How can I prevent ants coming through the plumbing holes in the slab?


A little history here. 3 years ago I had my shower redone. The plumbing for the shower and tub share a common wall. When they took down the wall there was a huge ant mound in it. I took out at least a 5 gallons bucket of ant mound. I found that the original builder did not fill in a hole under the tub where the drain goes through probably 12" x 6". I cleaned it out and flooded it with termite & ant spray. The shower contractor was supposed to fill it in before they put the wall back in.


I started noticing ants again recently. They get into food in a pantry that shares the common wall. I suspected that the contractor didn't fill in the hole. This morning I cut a hole into the wall behind the refrigerator. The water for the icemaker comes from the same pipes. 

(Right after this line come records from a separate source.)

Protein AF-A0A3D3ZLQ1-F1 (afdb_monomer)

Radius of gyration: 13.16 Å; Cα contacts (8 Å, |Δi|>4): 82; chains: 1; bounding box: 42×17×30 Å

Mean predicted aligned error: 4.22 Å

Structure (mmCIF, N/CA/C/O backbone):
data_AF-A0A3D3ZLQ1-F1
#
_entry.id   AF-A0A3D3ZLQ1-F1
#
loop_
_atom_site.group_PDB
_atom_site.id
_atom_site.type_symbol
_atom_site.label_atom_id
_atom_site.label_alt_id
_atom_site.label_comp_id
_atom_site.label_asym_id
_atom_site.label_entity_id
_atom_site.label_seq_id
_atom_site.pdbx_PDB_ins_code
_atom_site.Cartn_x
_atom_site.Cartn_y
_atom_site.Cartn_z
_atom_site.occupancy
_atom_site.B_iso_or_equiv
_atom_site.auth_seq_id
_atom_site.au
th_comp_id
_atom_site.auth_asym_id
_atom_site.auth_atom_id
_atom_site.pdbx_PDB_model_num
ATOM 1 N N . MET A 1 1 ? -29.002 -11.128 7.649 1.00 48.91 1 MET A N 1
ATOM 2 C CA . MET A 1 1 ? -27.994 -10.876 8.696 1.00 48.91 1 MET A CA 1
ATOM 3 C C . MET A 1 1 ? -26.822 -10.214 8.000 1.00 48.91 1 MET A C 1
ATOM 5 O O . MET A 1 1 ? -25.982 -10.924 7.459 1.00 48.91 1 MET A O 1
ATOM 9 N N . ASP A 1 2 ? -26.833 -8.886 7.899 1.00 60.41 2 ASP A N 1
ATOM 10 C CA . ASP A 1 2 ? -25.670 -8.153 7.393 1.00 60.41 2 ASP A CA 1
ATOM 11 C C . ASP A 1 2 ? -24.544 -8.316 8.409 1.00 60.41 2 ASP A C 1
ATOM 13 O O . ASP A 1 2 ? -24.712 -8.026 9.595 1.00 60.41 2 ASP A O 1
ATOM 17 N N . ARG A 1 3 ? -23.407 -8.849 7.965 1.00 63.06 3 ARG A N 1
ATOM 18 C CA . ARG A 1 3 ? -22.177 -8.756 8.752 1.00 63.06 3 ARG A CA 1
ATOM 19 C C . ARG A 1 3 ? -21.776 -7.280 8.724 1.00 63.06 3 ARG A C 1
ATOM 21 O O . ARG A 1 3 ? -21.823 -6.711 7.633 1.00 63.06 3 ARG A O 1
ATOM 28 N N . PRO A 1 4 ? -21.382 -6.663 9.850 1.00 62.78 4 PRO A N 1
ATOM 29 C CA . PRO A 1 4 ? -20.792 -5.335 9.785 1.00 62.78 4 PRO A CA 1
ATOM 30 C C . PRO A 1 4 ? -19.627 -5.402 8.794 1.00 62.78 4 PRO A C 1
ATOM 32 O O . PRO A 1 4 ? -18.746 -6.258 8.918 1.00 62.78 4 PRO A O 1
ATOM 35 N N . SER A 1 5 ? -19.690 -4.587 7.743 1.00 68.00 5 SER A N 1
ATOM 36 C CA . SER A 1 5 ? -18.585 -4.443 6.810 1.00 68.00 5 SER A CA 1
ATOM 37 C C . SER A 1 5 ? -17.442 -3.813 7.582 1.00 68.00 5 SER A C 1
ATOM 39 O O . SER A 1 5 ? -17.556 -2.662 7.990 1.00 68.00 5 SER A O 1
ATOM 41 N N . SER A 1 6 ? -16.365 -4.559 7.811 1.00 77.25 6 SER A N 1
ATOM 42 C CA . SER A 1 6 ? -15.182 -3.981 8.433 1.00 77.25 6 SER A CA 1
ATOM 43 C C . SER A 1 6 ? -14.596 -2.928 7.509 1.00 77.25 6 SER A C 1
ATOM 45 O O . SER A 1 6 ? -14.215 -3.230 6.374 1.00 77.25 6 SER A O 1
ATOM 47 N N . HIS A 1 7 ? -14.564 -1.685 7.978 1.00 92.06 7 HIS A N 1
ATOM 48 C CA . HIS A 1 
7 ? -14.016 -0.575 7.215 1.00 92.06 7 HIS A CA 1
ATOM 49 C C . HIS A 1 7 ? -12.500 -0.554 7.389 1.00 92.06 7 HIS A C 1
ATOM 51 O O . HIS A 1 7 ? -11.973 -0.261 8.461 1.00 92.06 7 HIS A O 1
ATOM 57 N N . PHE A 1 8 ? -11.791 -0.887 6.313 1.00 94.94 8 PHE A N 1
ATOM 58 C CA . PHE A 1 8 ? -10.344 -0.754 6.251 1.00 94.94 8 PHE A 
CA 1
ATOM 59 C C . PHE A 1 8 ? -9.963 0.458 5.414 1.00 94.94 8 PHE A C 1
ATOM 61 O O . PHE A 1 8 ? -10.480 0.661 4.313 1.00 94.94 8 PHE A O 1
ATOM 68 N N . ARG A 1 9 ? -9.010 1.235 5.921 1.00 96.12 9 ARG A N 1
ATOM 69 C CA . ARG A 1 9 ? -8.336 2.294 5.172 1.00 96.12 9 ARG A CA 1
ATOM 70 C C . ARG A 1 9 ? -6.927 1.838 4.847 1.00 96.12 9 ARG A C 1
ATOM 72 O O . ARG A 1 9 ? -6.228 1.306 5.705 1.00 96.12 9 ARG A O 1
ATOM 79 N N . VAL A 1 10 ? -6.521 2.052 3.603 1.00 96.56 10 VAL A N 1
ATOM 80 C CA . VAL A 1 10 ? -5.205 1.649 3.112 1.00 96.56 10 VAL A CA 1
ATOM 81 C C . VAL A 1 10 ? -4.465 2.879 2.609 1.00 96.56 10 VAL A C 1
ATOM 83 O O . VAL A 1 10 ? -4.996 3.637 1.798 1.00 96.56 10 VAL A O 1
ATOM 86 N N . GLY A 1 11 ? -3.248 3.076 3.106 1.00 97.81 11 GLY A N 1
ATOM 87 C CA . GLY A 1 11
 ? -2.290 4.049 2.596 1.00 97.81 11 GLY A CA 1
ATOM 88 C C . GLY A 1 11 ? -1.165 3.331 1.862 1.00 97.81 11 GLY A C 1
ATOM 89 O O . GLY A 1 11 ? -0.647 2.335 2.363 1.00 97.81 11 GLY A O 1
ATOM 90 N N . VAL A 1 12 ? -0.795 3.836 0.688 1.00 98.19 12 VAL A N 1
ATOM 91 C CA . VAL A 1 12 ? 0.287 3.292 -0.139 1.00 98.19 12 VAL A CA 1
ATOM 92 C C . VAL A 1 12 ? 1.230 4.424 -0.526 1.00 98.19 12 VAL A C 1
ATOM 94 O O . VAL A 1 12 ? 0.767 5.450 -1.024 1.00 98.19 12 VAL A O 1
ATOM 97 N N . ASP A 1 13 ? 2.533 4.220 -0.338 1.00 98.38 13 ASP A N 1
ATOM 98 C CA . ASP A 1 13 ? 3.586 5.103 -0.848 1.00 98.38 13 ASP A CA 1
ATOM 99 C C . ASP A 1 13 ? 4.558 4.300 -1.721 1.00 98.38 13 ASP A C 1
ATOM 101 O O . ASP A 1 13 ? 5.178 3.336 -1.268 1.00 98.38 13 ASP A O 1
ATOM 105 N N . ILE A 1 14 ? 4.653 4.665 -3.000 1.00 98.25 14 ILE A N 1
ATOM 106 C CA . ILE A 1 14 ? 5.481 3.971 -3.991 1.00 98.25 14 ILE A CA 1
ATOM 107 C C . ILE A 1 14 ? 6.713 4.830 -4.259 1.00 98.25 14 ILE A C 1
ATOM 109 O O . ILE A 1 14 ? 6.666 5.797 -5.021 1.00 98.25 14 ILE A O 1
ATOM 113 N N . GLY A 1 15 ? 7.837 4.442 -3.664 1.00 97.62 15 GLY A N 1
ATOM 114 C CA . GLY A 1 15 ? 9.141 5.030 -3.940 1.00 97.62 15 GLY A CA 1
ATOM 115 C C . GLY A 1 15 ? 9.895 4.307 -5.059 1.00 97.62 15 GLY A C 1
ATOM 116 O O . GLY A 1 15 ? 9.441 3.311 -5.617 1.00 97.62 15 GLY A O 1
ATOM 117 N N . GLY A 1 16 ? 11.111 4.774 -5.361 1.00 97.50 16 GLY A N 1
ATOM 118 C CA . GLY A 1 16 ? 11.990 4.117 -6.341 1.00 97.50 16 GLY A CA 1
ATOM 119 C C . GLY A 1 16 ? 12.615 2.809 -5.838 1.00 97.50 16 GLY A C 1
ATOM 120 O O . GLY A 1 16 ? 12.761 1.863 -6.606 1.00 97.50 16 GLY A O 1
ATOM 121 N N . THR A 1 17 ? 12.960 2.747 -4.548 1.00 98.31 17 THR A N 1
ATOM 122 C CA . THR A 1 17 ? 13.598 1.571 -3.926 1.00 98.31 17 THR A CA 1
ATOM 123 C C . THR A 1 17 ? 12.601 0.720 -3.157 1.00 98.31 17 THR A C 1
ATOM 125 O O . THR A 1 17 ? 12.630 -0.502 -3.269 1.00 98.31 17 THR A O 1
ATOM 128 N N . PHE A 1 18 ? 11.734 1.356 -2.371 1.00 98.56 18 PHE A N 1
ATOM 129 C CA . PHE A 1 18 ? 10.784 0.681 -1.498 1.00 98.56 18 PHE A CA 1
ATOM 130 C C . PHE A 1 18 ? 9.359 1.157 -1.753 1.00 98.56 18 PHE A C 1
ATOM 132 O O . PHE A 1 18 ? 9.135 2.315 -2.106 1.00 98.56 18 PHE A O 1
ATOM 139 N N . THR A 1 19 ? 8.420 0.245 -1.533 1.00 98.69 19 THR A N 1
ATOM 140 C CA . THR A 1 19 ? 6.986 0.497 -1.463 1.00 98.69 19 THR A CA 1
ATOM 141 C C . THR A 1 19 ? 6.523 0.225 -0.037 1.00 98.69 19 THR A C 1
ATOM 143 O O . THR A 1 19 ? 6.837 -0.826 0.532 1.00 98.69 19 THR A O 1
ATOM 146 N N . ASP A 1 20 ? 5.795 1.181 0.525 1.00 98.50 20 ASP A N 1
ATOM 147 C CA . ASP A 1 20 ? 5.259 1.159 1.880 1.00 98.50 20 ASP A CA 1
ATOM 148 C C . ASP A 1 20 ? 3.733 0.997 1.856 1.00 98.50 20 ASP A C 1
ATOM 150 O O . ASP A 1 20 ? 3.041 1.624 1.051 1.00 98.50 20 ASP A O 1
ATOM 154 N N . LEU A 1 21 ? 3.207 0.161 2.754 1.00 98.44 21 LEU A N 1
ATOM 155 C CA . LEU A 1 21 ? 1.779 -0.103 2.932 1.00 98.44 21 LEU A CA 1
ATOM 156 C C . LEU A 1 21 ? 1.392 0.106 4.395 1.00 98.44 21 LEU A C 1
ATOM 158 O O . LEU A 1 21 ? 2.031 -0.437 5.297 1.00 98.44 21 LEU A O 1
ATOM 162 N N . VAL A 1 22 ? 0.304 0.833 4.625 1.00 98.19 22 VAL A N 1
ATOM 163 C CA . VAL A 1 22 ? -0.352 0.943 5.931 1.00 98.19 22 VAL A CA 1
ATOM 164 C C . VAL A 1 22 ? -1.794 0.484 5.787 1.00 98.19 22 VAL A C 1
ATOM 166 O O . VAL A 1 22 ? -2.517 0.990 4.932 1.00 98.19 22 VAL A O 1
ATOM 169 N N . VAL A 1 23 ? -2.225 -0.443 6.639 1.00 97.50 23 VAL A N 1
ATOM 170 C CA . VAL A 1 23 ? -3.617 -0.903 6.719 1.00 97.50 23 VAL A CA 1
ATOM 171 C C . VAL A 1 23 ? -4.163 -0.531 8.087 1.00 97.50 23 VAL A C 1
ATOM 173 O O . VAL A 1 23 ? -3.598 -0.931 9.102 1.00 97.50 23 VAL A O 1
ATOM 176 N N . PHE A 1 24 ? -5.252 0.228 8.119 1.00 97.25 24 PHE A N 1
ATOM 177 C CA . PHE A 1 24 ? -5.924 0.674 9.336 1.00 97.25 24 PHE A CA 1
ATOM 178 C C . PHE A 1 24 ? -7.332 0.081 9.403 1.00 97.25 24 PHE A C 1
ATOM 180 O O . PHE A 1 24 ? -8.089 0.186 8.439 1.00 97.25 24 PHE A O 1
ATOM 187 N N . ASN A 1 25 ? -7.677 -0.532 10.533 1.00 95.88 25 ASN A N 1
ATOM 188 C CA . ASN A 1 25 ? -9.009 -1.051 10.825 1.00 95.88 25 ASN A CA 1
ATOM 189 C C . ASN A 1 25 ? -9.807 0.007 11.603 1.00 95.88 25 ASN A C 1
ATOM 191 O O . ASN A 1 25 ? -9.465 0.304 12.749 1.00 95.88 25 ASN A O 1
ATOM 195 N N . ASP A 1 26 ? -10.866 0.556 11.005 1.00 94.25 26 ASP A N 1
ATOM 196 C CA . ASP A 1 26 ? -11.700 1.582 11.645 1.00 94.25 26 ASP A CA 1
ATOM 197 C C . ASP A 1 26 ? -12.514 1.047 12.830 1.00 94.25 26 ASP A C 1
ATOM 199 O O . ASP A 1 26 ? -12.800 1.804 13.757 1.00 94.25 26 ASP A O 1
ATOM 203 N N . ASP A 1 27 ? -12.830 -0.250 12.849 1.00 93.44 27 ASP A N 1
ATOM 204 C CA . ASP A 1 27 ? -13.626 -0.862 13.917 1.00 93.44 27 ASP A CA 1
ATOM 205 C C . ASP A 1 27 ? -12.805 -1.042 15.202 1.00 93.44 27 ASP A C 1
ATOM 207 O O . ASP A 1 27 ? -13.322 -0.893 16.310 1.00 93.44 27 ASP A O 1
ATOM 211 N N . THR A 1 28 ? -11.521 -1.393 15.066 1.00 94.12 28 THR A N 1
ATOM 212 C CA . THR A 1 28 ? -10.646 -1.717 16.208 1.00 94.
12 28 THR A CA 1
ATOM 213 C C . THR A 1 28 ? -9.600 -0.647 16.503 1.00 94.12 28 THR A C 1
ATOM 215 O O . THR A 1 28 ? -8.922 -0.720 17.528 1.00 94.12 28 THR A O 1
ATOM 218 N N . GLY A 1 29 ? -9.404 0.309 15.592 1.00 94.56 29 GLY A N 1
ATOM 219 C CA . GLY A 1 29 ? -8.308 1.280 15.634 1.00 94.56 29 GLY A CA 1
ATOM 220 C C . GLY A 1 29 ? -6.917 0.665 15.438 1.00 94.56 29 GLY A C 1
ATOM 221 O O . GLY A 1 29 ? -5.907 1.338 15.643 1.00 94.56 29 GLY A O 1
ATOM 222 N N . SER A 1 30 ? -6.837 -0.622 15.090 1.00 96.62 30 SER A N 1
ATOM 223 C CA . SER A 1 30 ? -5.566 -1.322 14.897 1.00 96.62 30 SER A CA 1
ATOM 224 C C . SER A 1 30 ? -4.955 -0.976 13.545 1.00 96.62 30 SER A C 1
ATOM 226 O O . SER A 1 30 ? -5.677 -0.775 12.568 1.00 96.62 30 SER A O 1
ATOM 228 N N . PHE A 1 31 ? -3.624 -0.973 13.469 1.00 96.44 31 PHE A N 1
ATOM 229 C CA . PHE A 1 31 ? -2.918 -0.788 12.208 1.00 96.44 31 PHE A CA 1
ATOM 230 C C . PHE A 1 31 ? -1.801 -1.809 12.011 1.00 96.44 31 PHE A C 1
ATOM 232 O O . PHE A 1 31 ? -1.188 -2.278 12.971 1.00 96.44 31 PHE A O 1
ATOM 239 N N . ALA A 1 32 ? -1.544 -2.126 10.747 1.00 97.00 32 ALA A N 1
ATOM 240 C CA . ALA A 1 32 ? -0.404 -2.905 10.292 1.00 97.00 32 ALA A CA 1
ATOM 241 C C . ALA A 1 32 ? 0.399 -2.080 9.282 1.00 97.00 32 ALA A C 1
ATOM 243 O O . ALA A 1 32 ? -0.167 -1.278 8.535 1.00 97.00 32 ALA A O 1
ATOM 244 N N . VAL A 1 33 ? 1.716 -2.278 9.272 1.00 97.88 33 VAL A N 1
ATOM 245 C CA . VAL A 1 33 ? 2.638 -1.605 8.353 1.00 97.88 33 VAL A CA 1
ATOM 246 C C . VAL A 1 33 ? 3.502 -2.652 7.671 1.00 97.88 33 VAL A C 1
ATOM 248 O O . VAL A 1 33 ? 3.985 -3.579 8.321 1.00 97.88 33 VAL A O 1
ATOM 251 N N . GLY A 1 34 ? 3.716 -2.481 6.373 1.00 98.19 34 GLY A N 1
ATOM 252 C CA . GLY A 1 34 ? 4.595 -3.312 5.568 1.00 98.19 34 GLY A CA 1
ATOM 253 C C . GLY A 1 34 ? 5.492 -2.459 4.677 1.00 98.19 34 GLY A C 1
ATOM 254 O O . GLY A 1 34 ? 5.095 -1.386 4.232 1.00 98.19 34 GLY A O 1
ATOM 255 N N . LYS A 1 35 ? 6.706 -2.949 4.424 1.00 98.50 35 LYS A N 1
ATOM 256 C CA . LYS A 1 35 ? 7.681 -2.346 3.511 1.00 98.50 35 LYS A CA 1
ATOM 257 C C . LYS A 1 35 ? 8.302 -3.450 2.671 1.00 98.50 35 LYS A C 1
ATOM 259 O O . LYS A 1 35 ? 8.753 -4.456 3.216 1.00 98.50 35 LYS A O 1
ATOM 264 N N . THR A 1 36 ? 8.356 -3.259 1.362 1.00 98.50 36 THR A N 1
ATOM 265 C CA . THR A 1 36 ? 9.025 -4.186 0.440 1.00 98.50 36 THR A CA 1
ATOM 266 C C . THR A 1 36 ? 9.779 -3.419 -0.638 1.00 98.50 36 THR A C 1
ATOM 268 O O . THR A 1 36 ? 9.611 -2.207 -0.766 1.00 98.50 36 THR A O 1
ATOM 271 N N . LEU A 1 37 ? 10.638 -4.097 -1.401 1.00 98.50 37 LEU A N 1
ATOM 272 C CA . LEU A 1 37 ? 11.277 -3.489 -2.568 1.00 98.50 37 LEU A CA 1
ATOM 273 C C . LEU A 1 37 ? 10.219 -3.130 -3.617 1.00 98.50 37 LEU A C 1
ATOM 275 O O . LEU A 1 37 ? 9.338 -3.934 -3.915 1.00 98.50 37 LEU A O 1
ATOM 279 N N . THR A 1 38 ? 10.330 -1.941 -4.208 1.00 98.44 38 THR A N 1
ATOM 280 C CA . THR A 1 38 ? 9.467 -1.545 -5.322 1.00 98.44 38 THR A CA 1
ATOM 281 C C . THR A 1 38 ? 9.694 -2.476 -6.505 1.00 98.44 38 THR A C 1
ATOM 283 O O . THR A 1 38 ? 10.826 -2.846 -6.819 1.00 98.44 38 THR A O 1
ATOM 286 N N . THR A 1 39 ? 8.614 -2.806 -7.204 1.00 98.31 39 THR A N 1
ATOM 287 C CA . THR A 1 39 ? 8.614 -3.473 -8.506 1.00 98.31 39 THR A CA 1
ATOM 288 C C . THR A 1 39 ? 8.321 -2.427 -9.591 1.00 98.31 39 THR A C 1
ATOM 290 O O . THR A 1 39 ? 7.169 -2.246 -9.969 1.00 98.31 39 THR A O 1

Well I dug out another 5 gallon bucket of ant mound! The hole under the tub looks like it's been filled but I haven't been able to clean it out well enough to see how well. The ant's are active & pissed now. I sprayed down everything again will get it cleaned out later. 


It looks like the ant's came through the plumbing this time. The pipes are wrapped with a red plastic close to the slab. I think this was supposed to prevent this. There are multiple pipes coming through the slab tying to 2 hot & cold pipes. Not sure the reason but I'm sure a plumber would.


Thanks Mike


----------



## Rehabber (Dec 29, 2005)

The plastic is to prevent damage to the pipes by the concrete. Check out the use of Boric acid/with a bait and try flooding the area with that


----------



## devid001 (Jan 7, 2008)

use mild acids only, be careful while using it.


----------



## ocoee (May 31, 2007)

Boric acid is not a caustic acid it is a natural mineral
It won't damage anything but the ants
Use Sodium Octoborate


----------



## kywoman (Feb 13, 2008)

If you are interested in a more natural approach, you could use a substance called diatomaceous earth. We had an ant problem, and used this product. It worked pretty well. It is basically old seashells, crushed into a fine powder. When the ants (or other insects) walk across the powder, there are sharp microscopic edges on the grains that cut th insects. They then bleed to death. It took awhile for the DE to work though. There are diff types of DE. You don't want the kind that is used in pool filters. You want the type that can be bought at nurserys or garden supply stores.


----------